Problem description —
Look through the material below. Return exactly the lines from the one with "ATOM 27 C CA" through the one with "7 MET A O 1", both included.

▼▼▼

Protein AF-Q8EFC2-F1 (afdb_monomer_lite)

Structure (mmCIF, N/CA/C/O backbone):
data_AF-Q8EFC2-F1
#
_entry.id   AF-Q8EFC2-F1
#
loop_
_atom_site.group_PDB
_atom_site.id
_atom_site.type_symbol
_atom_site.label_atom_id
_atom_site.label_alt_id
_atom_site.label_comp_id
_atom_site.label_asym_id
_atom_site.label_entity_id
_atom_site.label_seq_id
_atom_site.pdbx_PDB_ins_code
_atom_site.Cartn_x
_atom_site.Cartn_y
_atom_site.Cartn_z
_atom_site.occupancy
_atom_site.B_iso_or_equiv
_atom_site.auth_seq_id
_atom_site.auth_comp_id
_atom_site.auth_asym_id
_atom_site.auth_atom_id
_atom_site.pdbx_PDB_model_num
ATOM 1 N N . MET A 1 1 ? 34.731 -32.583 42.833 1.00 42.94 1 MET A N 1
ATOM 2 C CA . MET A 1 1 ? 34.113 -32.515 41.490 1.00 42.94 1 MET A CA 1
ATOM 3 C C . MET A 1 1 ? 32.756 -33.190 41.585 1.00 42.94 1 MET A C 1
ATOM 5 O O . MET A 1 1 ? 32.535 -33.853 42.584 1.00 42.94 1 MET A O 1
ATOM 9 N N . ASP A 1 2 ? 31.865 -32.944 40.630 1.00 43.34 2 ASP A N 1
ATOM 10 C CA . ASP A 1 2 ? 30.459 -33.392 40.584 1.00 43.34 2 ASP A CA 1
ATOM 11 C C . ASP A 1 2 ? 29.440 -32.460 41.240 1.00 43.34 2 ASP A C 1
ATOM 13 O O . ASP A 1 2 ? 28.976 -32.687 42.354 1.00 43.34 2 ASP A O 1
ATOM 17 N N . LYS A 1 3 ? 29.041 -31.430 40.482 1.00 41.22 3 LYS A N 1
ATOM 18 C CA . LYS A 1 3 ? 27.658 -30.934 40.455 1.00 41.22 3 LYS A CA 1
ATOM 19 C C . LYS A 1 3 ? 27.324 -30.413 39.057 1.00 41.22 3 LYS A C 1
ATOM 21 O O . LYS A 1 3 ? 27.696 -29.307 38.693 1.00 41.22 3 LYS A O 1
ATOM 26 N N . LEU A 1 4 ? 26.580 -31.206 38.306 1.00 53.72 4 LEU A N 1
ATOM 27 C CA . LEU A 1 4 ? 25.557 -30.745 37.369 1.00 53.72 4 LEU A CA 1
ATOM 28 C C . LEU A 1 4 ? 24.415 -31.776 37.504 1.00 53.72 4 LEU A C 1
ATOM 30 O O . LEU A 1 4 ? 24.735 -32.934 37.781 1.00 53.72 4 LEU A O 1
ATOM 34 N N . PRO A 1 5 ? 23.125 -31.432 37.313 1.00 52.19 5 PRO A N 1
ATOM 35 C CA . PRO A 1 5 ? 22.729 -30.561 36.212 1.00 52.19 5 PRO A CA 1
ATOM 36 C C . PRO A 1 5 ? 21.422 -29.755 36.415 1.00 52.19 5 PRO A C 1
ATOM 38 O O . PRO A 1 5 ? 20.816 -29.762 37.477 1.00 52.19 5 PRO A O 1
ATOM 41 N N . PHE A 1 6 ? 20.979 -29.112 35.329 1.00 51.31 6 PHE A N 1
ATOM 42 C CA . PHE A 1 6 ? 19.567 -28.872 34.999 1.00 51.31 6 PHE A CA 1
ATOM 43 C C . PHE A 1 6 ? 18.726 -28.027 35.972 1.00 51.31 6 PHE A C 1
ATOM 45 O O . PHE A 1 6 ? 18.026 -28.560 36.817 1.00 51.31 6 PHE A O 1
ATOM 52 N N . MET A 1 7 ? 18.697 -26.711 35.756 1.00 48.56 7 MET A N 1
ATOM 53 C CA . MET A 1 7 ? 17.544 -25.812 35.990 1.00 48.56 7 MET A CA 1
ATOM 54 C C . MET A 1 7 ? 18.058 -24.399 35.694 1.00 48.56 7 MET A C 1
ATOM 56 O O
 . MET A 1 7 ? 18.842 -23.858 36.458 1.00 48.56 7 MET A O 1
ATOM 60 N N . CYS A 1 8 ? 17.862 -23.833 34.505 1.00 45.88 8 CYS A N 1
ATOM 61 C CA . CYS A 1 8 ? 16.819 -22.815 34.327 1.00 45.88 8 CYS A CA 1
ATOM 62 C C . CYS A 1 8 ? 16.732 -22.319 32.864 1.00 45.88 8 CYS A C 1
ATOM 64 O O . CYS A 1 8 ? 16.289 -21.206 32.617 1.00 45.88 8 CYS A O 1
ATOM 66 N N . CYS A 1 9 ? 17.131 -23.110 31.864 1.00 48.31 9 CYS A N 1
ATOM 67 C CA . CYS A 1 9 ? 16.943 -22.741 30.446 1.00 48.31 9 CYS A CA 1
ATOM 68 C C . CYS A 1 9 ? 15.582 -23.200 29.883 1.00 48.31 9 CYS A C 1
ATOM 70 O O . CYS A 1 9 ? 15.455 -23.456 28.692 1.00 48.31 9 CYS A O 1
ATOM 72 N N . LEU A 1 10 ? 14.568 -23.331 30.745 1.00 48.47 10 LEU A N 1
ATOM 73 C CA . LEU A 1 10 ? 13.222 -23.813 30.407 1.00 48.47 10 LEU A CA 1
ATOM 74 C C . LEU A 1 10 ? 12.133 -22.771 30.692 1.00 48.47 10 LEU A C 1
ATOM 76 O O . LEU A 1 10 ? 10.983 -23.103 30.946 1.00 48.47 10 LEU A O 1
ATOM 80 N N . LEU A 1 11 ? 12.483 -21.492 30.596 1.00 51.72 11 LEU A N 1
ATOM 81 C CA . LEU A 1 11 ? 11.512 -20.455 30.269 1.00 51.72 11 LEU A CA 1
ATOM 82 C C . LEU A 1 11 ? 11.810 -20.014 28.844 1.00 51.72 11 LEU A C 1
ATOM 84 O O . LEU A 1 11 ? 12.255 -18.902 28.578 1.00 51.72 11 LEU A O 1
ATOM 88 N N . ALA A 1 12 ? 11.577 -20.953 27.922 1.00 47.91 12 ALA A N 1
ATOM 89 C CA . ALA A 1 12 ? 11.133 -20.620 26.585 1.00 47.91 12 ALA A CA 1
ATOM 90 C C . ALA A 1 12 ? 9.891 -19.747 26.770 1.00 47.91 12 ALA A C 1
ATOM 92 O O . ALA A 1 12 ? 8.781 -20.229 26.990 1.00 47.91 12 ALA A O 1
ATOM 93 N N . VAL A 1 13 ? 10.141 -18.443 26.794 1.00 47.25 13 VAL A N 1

▲▲▲

Result of the task —
ATOM 27 C CA . LEU A 1 4 ? 25.557 -30.745 37.369 1.00 53.72 4 LEU A CA 1
ATOM 28 C C . LEU A 1 4 ? 24.415 -31.776 37.504 1.00 53.72 4 LEU A C 1
ATOM 30 O O . LEU A 1 4 ? 24.735 -32.934 37.781 1.00 53.72 4 LEU A O 1
ATOM 34 N N . PRO A 1 5 ? 23.125 -31.432 37.313 1.00 52.19 5 PRO A N 1
ATOM 35 C CA . PRO A 1 5 ? 22.729 -30.561 36.212 1.00 52.19 5 PRO A CA 1
ATOM 36 C C . PRO A 1 5 ? 21.422 -29.755 36.415 1.00 52.19 5 PRO A C 1
ATOM 38 O O . PRO A 1 5 ? 20.816 -29.762 37.477 1.00 52.19 5 PRO A O 1
ATOM 41 N N . PHE A 1 6 ? 20.979 -29.112 35.329 1.00 51.31 6 PHE A N 1
ATOM 42 C CA . PHE A 1 6 ? 19.567 -28.872 34.999 1.00 51.31 6 PHE A CA 1
ATOM 43 C C . PHE A 1 6 ? 18.726 -28.027 35.972 1.00 51.31 6 PHE A C 1
ATOM 45 O O . PHE A 1 6 ? 18.026 -28.560 36.817 1.00 51.31 6 PHE A O 1
ATOM 52 N N . MET A 1 7 ? 18.697 -26.711 35.756 1.00 48.56 7 MET A N 1
ATOM 53 C CA . MET A 1 7 ? 17.544 -25.812 35.990 1.00 48.56 7 MET A CA 1
ATOM 54 C C . MET A 1 7 ? 18.058 -24.399 35.694 1.00 48.56 7 MET A C 1
ATOM 56 O O
 . MET A 1 7 ? 18.842 -23.858 36.458 1.00 48.56 7 MET A O 1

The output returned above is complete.